EXERCISE DIRECTIONS - Check every line of the data below for the word "Radius". Copy the ones that have it.

[Dataset excerpts]

□ □ □ □ □ □ □

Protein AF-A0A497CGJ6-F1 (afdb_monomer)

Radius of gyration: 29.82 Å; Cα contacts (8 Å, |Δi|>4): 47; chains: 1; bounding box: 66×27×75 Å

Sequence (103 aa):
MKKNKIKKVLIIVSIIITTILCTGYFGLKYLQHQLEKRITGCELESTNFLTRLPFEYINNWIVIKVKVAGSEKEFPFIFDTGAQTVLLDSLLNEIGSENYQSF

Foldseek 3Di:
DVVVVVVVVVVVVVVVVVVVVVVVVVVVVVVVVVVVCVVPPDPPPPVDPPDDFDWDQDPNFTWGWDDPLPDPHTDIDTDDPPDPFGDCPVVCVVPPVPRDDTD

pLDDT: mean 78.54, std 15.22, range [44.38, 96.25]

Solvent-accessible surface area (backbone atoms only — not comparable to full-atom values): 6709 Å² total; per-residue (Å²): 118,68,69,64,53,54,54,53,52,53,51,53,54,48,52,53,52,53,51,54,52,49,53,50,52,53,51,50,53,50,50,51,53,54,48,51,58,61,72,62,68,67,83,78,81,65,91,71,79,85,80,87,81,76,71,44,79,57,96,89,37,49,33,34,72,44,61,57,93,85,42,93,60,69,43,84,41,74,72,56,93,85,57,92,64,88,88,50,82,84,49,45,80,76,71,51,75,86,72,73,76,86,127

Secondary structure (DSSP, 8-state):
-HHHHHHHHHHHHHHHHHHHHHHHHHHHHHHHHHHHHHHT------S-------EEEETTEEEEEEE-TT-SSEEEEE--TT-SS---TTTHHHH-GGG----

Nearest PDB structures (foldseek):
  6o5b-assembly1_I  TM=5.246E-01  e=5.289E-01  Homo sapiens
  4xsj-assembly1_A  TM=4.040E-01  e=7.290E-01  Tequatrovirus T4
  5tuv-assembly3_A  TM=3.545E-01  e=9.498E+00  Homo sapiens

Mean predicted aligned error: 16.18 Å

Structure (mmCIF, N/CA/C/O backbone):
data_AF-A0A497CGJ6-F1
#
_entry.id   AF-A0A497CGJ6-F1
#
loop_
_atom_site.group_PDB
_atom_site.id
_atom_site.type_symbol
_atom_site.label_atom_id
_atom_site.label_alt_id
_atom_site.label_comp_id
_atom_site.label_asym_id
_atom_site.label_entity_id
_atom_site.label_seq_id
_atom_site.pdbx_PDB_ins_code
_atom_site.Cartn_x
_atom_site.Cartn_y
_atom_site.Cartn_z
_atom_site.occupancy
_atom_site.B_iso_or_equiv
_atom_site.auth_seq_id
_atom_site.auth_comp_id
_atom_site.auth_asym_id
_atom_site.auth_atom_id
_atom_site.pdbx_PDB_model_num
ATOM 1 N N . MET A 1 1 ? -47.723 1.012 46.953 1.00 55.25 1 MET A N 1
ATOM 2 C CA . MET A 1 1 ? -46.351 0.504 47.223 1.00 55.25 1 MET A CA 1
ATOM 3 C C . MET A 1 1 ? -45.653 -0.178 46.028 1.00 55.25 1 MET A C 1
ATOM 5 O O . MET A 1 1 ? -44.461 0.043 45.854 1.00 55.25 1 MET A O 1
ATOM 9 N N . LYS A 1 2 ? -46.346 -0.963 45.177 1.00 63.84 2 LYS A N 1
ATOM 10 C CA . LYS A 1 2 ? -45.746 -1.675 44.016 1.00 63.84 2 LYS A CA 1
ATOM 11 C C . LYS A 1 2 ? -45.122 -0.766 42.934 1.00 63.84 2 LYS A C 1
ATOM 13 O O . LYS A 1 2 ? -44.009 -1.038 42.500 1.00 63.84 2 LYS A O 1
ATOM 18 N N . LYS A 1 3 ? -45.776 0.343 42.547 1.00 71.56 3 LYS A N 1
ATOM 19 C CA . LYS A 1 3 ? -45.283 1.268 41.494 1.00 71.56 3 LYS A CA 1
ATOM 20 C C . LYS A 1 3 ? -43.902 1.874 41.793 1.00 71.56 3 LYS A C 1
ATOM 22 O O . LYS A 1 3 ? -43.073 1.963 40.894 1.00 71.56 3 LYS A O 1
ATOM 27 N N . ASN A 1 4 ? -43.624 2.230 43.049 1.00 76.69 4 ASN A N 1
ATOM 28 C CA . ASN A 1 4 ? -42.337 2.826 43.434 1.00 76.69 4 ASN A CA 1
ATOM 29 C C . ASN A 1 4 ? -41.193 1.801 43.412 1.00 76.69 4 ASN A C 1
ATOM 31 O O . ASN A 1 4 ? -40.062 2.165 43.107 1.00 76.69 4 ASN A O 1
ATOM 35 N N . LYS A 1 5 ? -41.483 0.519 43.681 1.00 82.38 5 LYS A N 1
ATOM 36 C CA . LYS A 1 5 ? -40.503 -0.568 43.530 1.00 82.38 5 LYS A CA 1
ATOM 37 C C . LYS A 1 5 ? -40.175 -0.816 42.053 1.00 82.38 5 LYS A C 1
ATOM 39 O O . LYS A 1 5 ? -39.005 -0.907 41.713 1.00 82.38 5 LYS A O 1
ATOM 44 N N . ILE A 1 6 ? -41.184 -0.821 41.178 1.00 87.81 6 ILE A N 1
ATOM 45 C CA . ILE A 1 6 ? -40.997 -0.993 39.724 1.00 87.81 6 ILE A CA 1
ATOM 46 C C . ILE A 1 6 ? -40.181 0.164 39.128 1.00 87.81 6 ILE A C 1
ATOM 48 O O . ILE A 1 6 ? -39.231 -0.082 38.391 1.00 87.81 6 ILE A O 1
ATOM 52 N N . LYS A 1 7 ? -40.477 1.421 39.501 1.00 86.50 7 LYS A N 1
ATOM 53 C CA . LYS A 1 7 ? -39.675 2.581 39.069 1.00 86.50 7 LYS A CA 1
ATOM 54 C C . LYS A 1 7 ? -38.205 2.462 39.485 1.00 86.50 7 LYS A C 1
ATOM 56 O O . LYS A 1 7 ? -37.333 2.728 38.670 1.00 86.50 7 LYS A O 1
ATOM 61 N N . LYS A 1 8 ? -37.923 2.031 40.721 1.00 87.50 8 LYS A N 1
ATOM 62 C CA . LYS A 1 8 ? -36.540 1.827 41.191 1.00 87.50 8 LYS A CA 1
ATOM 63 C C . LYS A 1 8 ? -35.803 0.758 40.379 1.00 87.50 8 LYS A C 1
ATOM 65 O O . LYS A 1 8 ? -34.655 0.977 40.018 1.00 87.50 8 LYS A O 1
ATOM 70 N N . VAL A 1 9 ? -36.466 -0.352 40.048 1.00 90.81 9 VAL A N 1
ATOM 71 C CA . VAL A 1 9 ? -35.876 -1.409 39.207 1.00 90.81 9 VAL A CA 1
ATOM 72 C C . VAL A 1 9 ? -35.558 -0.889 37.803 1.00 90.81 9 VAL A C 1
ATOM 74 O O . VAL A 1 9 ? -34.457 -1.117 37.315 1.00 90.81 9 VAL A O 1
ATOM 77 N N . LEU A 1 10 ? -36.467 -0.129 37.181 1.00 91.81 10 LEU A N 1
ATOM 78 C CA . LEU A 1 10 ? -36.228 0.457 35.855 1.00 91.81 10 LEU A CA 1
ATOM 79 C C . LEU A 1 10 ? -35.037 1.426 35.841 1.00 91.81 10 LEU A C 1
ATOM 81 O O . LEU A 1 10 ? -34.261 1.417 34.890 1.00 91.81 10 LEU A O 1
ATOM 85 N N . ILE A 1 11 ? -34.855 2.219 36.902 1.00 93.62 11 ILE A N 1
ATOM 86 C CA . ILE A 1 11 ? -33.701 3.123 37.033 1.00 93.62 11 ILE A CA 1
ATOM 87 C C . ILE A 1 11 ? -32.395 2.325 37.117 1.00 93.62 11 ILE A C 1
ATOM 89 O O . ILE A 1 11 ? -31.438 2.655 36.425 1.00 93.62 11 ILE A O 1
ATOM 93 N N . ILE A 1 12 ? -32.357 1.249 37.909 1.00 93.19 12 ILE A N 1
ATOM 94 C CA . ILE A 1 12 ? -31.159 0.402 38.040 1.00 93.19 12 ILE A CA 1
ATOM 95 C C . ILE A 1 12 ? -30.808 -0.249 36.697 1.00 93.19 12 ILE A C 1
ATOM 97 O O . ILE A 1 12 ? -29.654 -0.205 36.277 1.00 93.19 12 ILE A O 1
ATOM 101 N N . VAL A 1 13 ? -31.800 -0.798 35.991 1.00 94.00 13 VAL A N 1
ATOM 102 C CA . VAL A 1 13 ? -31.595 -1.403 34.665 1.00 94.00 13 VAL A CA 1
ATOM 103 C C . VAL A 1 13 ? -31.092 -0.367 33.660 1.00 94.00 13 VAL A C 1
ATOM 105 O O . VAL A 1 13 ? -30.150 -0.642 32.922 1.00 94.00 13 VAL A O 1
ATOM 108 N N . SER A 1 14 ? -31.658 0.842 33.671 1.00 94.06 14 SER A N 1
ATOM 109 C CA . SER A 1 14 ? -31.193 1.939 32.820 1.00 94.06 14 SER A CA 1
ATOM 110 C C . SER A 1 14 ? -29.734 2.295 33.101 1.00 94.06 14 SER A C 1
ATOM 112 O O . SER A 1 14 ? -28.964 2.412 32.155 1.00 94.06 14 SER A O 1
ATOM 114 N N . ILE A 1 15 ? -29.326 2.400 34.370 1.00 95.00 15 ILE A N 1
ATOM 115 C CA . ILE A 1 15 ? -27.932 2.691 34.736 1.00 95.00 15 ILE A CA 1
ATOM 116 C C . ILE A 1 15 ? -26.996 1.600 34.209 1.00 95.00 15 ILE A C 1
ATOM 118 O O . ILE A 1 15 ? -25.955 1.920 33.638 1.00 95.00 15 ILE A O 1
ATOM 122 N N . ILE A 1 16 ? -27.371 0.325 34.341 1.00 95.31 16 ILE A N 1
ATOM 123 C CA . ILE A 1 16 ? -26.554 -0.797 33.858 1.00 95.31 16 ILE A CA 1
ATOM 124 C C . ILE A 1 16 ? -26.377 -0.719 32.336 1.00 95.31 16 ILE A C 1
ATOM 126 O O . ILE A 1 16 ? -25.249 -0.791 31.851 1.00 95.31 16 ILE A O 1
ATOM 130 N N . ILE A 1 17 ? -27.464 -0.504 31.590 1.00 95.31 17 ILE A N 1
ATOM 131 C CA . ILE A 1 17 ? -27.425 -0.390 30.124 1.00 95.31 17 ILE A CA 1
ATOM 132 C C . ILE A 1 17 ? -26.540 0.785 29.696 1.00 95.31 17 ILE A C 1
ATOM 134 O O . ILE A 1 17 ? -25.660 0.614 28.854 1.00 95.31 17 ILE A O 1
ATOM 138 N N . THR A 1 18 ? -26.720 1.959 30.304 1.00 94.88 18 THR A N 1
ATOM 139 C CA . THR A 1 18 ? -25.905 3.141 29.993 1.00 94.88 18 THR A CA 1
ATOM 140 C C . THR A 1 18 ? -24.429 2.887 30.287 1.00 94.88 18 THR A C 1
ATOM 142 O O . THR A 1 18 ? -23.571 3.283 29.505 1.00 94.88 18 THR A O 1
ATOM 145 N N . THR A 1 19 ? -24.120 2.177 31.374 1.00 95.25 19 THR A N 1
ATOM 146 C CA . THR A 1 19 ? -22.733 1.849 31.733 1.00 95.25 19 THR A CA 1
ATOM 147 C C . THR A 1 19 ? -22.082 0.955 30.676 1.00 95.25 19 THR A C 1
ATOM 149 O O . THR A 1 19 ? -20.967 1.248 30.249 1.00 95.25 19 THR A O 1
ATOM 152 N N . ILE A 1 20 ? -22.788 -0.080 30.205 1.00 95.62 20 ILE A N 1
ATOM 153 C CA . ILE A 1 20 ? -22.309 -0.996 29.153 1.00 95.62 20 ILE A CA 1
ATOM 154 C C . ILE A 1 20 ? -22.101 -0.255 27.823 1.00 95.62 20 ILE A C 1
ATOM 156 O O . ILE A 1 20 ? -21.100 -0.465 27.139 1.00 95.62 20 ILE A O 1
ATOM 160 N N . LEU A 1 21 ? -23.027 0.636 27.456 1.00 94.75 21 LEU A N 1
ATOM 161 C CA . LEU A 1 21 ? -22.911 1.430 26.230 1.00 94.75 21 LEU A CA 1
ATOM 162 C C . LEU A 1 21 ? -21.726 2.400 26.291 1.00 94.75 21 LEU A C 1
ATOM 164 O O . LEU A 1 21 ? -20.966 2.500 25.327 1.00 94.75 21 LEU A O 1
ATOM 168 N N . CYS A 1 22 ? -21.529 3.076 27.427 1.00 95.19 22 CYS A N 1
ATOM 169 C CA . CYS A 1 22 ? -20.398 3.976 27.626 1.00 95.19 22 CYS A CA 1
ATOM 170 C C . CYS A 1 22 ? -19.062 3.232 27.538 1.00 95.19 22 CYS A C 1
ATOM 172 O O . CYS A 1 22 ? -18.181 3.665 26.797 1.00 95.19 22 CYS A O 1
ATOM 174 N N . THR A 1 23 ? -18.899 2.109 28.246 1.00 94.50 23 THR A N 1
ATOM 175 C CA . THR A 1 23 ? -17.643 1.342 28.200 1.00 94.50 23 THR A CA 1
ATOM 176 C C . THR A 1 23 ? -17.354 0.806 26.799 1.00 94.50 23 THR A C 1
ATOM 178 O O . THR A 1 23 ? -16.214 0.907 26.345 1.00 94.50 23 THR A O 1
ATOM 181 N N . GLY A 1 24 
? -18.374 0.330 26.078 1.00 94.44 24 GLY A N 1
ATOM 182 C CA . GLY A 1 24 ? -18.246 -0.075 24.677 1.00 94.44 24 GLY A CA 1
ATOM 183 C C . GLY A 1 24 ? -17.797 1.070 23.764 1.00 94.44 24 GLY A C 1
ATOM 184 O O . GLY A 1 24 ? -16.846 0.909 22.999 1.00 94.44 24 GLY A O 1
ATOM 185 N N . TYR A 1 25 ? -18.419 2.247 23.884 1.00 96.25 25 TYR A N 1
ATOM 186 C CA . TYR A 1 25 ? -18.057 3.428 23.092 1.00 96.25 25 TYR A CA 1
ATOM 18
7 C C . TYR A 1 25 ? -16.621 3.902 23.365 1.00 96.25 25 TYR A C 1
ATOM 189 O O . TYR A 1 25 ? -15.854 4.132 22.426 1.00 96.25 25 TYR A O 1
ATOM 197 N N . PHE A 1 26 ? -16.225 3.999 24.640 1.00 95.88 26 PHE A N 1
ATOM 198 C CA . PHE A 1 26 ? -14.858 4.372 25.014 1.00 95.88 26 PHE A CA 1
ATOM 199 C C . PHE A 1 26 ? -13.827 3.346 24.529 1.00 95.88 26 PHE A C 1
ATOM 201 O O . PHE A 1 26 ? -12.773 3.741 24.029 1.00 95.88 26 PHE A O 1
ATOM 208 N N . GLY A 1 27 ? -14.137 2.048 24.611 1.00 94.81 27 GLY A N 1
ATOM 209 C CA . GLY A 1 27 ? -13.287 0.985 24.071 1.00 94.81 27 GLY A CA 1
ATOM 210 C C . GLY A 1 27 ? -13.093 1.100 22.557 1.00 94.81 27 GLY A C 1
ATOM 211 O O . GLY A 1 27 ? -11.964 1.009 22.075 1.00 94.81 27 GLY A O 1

□ □ □ □ □ □ □

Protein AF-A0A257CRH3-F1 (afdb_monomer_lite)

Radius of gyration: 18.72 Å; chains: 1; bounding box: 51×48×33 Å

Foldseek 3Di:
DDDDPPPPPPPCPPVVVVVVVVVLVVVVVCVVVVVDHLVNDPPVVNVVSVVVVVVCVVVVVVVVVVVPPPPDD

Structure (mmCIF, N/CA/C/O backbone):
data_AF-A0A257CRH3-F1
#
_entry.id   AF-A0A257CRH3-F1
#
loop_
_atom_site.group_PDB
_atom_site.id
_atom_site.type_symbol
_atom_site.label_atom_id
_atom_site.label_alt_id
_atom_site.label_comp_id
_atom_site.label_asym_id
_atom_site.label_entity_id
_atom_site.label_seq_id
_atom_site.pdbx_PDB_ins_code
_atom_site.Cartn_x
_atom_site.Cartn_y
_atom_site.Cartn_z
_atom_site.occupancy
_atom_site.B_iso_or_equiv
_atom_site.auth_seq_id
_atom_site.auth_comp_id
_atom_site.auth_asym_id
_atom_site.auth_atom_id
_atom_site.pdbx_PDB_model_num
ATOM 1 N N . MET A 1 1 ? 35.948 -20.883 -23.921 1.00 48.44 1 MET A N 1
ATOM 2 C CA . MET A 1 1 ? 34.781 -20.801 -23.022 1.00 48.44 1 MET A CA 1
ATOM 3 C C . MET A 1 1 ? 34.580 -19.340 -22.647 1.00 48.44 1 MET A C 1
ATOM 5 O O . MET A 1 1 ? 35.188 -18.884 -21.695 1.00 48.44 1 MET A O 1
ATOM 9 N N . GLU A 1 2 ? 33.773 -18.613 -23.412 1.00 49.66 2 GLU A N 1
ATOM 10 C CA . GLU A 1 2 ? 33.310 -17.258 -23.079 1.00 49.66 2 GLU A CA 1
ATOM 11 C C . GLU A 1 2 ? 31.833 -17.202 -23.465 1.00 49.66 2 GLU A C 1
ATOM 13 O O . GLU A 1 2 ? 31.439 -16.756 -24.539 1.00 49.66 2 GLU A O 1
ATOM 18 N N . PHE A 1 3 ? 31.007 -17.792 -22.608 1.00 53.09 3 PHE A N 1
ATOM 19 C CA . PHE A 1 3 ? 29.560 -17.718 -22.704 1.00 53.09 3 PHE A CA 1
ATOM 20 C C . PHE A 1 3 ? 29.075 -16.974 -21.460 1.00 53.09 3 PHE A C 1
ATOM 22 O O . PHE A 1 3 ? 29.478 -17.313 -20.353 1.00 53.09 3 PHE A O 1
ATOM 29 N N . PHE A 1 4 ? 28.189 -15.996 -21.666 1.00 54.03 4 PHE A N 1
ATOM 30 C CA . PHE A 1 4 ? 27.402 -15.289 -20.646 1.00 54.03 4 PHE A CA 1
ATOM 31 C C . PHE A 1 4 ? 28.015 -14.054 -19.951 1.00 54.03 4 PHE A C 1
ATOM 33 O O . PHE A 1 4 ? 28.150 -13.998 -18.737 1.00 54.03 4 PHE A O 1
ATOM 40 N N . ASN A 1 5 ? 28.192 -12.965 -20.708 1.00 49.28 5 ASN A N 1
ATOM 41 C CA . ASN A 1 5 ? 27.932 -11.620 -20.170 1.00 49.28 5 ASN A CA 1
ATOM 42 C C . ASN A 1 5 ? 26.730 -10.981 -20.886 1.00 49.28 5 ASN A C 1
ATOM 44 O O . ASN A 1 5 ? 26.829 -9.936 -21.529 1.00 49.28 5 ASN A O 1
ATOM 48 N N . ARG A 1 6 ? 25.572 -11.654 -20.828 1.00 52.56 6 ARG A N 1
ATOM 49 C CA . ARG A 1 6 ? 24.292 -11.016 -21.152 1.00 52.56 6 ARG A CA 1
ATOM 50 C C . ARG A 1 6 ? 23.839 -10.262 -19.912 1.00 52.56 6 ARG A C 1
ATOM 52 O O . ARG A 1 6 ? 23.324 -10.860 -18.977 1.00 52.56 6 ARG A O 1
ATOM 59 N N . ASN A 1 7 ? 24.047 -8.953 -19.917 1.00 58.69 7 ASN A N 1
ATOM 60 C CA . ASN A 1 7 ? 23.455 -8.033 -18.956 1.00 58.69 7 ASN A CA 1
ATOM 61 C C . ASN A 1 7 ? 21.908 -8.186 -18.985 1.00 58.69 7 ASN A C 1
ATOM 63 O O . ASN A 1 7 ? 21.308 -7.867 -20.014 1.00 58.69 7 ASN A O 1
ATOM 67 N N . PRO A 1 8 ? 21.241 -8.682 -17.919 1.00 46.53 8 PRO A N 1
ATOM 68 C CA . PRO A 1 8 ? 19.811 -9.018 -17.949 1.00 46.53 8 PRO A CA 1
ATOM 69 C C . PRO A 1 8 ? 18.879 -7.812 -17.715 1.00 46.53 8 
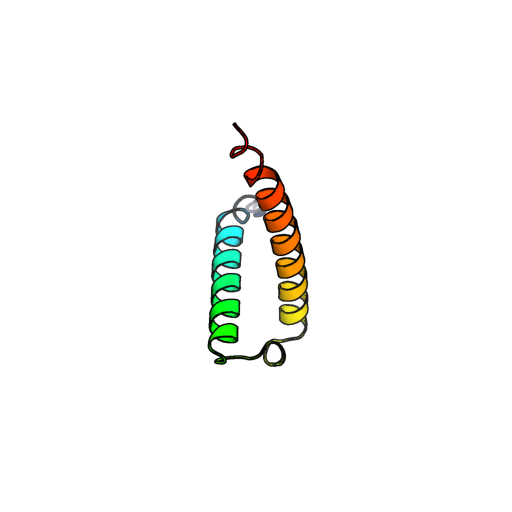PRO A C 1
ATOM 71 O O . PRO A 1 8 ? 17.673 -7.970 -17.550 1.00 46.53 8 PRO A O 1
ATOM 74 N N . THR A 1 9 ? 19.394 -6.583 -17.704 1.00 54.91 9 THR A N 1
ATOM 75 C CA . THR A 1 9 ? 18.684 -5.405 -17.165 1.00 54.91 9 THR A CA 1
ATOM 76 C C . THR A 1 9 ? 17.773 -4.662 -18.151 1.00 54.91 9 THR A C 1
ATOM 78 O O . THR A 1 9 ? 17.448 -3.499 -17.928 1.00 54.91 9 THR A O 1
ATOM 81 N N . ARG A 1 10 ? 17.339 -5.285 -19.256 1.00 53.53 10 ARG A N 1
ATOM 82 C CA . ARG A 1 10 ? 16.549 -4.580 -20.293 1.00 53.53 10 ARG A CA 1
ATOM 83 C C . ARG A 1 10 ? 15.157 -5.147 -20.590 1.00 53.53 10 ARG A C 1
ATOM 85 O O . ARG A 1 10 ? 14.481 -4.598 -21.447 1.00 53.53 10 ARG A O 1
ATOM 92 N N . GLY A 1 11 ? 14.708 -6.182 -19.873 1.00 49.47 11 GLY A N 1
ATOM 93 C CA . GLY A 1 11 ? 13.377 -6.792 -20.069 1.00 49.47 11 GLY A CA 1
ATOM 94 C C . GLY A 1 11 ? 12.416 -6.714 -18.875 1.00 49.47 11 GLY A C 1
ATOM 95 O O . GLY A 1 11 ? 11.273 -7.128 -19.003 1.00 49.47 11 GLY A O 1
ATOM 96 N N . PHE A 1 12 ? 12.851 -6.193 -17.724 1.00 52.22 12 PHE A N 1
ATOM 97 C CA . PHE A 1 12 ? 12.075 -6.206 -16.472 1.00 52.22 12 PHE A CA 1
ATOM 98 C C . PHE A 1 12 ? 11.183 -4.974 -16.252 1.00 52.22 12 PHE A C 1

□ □ □ □ □ □ □

TASK SOLUTION -
Radius of gyration: 29.82 Å; Cα contacts (8 Å, |Δi|>4): 47; chains: 1; bounding box: 66×27×75 Å
Radius of gyration: 18.72 Å; chains: 1; bounding box: 51×48×33 Å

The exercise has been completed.